Assignment:
After finding the line that contains "ATOM 364 C CA", give again that line and each one following it, exactly, until the records end.

Dataset extract:
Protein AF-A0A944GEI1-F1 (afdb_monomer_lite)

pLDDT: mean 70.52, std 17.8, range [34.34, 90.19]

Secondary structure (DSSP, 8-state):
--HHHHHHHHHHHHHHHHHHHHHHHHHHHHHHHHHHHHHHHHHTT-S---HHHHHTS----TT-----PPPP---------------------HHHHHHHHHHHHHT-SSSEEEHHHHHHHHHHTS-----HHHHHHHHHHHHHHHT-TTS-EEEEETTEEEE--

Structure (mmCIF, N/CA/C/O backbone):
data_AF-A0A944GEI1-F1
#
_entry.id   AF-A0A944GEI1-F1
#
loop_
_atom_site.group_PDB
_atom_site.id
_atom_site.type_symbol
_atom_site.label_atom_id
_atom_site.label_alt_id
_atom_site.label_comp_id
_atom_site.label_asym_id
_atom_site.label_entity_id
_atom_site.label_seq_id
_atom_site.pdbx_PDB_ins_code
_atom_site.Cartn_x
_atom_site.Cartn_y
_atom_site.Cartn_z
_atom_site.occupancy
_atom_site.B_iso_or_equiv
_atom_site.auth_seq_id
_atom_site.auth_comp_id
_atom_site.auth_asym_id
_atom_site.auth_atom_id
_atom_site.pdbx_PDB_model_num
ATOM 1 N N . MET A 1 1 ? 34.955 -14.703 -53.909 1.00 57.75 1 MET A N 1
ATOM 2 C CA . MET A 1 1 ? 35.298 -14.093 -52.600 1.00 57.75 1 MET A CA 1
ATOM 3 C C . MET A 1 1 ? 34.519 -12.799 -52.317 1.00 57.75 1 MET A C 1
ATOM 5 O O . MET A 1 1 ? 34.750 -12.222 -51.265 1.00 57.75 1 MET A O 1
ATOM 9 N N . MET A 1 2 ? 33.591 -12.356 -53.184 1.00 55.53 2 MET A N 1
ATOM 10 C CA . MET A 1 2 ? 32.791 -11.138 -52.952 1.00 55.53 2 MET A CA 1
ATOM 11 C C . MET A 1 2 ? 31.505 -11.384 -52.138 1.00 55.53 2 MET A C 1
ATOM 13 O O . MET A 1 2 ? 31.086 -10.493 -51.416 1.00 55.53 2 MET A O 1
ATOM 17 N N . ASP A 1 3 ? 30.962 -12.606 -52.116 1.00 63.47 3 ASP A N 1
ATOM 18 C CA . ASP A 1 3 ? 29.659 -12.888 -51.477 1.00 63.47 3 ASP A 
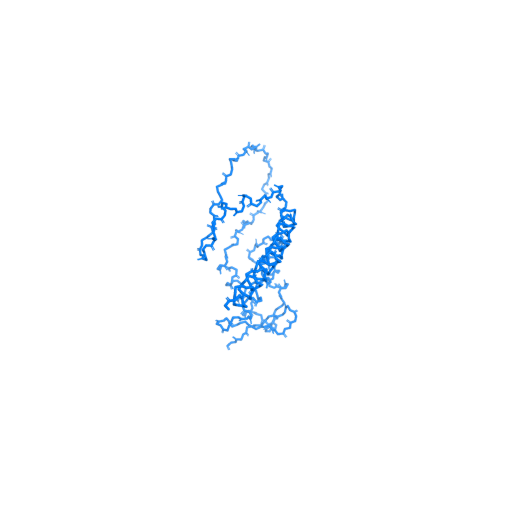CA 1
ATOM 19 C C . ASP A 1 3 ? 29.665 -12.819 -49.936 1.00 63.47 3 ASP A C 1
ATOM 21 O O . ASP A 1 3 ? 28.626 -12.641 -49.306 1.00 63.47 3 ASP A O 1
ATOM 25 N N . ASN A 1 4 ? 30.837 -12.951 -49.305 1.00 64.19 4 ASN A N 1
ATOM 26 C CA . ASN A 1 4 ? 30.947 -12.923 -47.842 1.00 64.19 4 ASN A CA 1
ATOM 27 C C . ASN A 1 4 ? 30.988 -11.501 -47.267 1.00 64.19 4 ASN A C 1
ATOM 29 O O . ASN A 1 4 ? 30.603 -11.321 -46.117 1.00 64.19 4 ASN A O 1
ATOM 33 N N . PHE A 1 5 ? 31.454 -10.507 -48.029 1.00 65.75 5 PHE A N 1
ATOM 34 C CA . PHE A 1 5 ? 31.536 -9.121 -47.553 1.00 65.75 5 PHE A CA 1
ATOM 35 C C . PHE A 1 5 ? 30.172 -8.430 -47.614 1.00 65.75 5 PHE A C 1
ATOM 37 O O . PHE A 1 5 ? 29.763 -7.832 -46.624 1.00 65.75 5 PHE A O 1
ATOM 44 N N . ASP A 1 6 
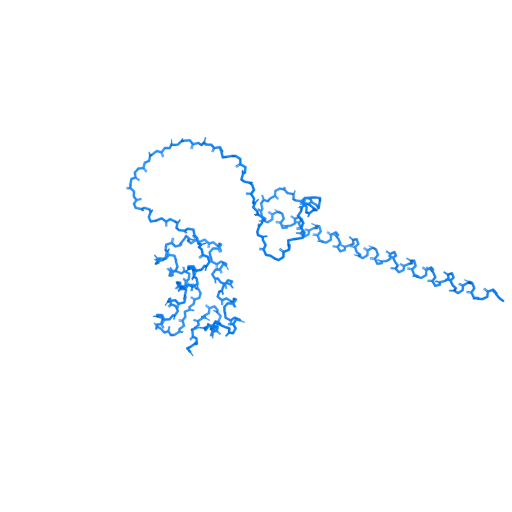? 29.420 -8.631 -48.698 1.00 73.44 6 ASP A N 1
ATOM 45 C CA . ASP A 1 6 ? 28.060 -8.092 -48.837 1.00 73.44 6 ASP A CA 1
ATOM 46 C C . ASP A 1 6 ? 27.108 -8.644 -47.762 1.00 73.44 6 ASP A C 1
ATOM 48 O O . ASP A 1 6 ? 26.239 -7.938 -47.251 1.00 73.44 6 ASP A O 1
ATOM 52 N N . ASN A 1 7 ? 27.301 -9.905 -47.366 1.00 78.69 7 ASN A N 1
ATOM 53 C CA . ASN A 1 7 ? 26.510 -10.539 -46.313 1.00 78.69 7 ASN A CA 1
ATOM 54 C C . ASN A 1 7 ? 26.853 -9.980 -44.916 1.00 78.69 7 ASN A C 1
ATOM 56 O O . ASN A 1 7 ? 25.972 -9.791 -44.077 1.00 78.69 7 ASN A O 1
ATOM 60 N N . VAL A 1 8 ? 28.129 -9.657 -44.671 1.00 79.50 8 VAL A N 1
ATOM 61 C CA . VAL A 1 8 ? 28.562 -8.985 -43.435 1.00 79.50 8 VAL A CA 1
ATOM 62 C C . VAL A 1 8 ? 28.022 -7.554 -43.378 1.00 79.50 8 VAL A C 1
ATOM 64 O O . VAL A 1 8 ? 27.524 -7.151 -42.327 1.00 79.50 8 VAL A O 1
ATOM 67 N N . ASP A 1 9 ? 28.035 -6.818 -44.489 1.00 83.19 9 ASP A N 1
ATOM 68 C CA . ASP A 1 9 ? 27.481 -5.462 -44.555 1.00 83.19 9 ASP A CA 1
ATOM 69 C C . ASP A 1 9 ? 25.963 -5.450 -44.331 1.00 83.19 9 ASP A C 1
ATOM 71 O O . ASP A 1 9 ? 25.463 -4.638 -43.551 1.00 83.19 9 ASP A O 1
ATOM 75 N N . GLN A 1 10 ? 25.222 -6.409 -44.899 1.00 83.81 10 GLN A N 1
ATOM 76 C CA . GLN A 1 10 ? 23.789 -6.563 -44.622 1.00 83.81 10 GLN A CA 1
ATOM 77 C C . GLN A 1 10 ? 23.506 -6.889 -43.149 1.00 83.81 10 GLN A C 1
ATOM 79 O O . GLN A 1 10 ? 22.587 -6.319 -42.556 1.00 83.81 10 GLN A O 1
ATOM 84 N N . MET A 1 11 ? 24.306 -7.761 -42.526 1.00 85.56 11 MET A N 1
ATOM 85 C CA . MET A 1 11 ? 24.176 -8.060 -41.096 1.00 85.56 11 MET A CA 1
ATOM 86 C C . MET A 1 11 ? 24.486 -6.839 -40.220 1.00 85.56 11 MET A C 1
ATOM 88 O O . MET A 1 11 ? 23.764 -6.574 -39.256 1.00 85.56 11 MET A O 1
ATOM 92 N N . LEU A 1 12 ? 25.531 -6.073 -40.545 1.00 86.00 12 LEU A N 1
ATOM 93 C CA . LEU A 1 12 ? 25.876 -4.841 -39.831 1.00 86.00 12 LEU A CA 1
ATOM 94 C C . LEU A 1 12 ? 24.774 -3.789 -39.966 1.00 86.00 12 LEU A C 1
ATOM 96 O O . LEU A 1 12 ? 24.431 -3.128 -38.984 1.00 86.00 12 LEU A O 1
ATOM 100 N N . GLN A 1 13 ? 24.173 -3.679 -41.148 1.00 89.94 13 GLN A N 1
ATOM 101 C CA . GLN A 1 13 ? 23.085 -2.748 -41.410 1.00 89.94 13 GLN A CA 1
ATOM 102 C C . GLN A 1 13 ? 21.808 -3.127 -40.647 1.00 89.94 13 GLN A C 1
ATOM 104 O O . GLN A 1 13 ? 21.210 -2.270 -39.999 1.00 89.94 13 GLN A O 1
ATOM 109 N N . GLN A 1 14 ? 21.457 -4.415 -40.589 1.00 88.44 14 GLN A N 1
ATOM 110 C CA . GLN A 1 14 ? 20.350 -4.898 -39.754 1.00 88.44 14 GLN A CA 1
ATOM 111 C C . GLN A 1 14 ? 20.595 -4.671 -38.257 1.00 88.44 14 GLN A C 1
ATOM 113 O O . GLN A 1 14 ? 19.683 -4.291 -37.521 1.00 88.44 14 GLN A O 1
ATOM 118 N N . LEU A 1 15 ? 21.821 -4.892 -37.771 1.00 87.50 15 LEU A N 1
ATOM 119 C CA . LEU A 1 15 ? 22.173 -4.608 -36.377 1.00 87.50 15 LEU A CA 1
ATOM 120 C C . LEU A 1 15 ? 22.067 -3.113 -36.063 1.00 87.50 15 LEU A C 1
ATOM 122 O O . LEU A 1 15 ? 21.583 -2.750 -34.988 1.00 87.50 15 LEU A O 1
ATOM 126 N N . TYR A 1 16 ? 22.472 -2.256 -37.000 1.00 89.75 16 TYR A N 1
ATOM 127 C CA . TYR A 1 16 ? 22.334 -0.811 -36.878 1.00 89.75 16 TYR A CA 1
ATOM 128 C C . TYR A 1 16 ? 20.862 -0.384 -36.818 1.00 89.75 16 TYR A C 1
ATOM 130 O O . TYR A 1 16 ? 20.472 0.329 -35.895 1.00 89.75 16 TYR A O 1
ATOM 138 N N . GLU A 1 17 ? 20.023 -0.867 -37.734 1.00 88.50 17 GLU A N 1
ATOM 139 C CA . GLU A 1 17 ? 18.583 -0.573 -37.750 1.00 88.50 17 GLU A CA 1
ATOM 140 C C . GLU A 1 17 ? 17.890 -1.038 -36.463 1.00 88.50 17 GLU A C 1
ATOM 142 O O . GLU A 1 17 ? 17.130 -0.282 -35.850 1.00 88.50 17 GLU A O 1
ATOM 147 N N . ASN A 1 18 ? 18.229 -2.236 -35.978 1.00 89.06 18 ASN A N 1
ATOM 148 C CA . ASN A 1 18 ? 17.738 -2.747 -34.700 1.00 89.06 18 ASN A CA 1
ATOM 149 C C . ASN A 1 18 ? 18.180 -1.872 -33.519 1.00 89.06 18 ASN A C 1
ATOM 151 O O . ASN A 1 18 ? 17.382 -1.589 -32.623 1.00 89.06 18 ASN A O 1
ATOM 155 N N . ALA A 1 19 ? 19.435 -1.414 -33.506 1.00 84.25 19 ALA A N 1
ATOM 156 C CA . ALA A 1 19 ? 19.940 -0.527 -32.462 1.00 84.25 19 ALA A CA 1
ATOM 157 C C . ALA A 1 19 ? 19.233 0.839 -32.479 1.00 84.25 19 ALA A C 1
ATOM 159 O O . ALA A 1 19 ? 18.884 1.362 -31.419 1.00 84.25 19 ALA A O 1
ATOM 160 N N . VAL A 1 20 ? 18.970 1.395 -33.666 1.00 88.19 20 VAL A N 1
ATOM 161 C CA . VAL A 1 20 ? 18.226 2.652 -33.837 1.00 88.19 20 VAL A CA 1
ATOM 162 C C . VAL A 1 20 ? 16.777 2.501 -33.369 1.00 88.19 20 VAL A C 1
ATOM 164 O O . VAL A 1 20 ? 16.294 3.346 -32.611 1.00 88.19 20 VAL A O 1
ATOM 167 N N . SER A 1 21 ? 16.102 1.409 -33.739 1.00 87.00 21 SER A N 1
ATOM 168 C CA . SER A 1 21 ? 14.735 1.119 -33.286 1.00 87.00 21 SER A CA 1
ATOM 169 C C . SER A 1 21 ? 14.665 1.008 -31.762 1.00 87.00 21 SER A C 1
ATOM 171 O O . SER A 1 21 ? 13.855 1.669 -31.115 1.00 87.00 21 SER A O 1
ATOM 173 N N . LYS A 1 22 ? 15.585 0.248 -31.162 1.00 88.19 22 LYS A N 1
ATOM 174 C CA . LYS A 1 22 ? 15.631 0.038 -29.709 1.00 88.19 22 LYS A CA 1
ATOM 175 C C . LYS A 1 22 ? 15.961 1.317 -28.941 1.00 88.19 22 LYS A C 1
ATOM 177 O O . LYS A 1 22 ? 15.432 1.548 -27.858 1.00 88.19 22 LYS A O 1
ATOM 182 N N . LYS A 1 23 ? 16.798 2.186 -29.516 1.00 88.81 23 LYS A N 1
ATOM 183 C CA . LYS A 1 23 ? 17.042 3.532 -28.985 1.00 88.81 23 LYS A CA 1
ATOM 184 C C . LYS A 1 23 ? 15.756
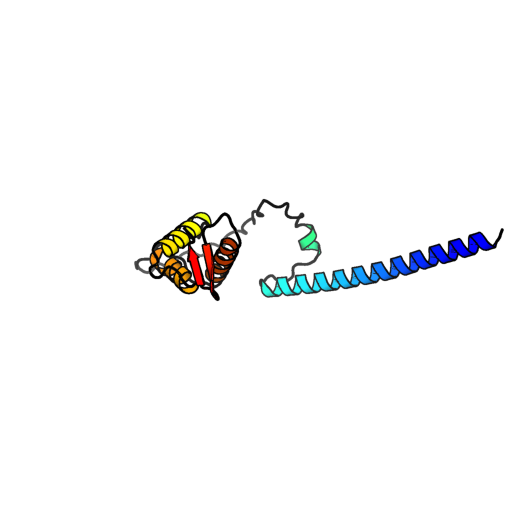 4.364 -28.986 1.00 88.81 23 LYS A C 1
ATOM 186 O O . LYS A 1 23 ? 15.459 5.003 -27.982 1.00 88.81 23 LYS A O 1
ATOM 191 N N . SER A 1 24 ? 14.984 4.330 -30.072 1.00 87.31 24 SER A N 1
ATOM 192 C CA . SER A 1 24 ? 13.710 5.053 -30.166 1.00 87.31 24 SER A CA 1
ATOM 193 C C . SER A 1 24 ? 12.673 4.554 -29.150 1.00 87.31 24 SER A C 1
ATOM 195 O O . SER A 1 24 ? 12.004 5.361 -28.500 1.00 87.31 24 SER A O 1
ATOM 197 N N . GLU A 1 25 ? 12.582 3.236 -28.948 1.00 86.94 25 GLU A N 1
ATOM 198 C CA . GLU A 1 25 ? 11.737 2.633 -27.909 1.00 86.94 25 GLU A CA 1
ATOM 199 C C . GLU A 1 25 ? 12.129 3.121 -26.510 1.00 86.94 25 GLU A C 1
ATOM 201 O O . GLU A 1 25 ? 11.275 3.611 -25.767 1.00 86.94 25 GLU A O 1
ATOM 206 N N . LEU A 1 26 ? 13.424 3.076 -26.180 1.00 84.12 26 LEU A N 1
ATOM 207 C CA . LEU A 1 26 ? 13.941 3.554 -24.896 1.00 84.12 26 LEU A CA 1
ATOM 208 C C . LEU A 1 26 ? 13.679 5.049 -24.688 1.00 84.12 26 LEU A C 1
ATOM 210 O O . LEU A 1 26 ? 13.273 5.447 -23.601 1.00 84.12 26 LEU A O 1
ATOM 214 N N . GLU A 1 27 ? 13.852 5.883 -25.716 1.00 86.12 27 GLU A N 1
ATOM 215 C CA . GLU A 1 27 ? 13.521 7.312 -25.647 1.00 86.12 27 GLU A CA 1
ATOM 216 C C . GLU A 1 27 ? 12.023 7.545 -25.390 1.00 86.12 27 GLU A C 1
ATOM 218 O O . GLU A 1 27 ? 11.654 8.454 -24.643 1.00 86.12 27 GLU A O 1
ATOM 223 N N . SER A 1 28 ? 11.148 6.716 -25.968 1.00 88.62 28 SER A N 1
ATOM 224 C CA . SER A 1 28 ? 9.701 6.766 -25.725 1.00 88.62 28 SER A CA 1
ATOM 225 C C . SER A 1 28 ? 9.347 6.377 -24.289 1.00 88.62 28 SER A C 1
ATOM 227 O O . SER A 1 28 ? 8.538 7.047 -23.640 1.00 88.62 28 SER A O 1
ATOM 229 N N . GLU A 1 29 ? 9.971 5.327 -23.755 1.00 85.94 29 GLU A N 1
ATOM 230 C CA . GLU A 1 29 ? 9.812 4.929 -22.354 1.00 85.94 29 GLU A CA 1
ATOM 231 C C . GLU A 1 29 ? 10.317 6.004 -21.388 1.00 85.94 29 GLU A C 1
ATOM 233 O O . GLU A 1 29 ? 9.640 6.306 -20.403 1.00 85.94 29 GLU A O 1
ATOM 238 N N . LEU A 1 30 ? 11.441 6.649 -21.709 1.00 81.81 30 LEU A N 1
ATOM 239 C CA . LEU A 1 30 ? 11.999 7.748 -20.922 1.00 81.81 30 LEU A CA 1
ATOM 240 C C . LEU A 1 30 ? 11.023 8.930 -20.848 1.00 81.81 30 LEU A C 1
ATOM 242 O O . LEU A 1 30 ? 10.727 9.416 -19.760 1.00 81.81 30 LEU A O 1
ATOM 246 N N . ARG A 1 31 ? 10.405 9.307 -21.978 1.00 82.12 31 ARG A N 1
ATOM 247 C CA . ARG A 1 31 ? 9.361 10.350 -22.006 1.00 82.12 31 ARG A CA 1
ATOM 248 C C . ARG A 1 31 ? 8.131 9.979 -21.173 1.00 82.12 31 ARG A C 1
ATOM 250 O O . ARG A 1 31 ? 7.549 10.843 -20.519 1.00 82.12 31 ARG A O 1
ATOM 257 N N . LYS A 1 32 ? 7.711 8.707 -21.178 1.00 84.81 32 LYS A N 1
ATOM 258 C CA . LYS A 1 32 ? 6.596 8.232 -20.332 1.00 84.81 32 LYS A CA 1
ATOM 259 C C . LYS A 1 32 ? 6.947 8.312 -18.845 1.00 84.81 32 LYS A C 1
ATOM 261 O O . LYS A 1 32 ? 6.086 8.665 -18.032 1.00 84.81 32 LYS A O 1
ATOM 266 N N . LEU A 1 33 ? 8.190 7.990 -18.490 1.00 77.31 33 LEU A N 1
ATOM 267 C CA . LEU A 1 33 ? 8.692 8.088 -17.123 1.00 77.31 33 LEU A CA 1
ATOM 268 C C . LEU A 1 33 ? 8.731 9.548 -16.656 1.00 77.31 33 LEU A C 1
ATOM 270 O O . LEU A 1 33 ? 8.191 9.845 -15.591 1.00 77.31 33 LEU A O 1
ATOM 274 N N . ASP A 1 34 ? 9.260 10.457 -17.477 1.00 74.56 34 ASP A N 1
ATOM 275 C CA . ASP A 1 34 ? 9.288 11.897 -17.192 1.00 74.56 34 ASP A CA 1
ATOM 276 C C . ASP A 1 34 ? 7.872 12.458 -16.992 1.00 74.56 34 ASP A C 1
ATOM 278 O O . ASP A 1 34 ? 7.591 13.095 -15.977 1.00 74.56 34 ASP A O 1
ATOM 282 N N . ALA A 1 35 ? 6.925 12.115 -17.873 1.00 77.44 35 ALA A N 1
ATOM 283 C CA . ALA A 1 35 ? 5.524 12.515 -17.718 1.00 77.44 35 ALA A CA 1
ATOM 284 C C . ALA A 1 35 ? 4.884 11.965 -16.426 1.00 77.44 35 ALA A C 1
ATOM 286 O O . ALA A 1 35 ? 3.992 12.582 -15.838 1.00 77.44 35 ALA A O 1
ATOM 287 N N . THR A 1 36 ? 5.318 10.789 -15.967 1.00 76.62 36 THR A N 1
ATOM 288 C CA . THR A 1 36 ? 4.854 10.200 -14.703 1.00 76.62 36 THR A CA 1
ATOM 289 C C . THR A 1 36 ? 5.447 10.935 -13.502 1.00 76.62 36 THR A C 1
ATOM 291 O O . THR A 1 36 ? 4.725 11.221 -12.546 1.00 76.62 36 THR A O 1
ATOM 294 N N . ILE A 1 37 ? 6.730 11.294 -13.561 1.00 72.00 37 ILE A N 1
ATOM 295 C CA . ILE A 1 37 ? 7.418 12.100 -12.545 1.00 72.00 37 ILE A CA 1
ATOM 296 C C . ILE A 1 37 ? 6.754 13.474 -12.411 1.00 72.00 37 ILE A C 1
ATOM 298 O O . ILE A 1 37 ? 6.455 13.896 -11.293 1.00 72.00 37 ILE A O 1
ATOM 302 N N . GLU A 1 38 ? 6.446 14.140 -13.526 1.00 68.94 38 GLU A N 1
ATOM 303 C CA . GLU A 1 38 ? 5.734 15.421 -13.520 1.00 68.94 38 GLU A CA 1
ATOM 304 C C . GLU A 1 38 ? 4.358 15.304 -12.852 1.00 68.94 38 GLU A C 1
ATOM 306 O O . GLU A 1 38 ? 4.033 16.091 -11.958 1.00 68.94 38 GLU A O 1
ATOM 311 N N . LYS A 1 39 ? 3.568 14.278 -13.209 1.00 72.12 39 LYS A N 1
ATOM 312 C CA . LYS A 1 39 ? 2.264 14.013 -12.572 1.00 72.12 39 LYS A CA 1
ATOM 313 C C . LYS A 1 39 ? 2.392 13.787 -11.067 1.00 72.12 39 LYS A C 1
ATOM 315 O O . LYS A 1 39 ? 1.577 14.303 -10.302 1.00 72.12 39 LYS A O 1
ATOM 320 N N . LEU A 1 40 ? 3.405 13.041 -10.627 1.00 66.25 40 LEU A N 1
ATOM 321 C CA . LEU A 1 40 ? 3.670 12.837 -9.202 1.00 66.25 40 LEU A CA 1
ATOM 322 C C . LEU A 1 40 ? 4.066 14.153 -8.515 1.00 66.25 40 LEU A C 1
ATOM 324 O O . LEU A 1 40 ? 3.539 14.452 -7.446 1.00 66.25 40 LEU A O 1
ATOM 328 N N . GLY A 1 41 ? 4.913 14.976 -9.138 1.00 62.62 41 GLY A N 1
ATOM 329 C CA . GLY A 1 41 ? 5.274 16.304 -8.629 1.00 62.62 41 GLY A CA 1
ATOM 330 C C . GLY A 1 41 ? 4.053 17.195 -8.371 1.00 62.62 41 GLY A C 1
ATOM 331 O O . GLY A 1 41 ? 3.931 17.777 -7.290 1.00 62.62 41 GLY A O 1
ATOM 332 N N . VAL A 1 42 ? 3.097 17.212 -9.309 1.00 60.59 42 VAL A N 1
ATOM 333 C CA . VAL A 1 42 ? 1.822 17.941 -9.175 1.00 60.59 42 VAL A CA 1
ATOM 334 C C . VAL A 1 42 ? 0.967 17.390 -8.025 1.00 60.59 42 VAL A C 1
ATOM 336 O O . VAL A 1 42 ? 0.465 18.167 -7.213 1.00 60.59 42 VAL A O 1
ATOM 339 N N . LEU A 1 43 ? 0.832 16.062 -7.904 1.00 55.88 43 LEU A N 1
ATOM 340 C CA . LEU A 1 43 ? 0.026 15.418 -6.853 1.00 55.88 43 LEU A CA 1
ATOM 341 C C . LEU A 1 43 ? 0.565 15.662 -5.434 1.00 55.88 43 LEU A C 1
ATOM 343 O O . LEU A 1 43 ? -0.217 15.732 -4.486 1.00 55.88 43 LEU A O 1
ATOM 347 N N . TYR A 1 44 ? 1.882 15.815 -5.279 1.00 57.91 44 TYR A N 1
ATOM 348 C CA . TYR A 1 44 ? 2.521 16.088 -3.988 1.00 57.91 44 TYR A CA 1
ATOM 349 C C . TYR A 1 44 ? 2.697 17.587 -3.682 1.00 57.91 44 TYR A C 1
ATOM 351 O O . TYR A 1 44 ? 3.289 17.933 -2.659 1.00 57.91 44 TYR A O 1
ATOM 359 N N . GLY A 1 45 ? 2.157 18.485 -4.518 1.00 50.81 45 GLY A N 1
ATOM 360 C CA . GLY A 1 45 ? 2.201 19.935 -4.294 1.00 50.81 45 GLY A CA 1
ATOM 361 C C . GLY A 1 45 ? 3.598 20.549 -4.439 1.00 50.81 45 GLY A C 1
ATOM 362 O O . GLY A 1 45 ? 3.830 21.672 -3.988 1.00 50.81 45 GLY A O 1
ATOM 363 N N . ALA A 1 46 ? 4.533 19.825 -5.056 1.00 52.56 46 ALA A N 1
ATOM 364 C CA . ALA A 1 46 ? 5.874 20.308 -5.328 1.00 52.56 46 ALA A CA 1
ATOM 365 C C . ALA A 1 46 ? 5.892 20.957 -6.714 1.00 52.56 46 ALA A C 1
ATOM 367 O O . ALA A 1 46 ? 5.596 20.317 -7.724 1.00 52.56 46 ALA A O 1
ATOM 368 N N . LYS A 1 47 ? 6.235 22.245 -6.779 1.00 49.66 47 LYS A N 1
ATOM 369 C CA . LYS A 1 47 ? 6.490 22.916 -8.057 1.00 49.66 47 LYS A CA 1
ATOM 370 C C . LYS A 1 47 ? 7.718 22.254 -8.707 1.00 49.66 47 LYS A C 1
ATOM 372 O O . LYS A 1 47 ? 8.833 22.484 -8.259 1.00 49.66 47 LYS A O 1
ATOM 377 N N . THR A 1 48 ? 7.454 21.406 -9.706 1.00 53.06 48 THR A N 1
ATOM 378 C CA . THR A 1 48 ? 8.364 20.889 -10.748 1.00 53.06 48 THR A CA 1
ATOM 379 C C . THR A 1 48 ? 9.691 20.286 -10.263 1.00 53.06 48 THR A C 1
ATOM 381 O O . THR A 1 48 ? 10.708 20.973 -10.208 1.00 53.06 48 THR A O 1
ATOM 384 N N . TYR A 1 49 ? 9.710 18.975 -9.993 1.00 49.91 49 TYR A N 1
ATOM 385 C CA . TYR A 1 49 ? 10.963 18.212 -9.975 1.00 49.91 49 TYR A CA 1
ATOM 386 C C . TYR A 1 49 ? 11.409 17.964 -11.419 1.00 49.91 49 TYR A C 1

Solution for this problem:
ATOM 364 C CA . ALA A 1 46 ? 5.874 20.308 -5.328 1.00 52.56 46 ALA A CA 1
ATOM 365 C C . ALA A 1 46 ? 5.892 20.957 -6.714 1.00 52.56 46 ALA A C 1
ATOM 367 O O . ALA A 1 46 ? 5.596 20.317 -7.724 1.00 52.56 46 ALA A O 1
ATOM 368 N N . LYS A 1 47 ? 6.235 22.245 -6.779 1.00 49.66 47 LYS A N 1
ATOM 369 C CA . LYS A 1 47 ? 6.490 22.916 -8.057 1.00 49.66 47 LYS A CA 1
ATOM 370 C C . LYS A 1 47 ? 7.718 22.254 -8.707 1.00 49.66 47 LYS A C 1
ATOM 372 O O . LYS A 1 47 ? 8.833 22.484 -8.259 1.00 49.66 47 LYS A O 1
ATOM 377 N N . THR A 1 48 ? 7.454 21.406 -9.706 1.00 53.06 48 THR A N 1
ATOM 378 C CA . THR A 1 48 ? 8.364 20.889 -10.748 1.00 53.06 48 THR A CA 1
ATOM 379 C C . THR A 1 48 ? 9.691 20.286 -10.263 1.00 53.06 48 THR A C 1
ATOM 381 O O . THR A 1 48 ? 10.708 20.973 -10.208 1.00 53.06 48 THR A O 1
ATOM 384 N N . TYR A 1 49 ? 9.710 18.975 -9.993 1.00 49.91 49 TYR A N 1
ATOM 385 C CA . TYR A 1 49 ? 10.963 18.212 -9.975 1.00 49.91 49 TYR A CA 1
ATOM 386 C C . TYR A 1 49 ? 11.409 17.964 -11.419 1.00 49.91 49 TYR A C 1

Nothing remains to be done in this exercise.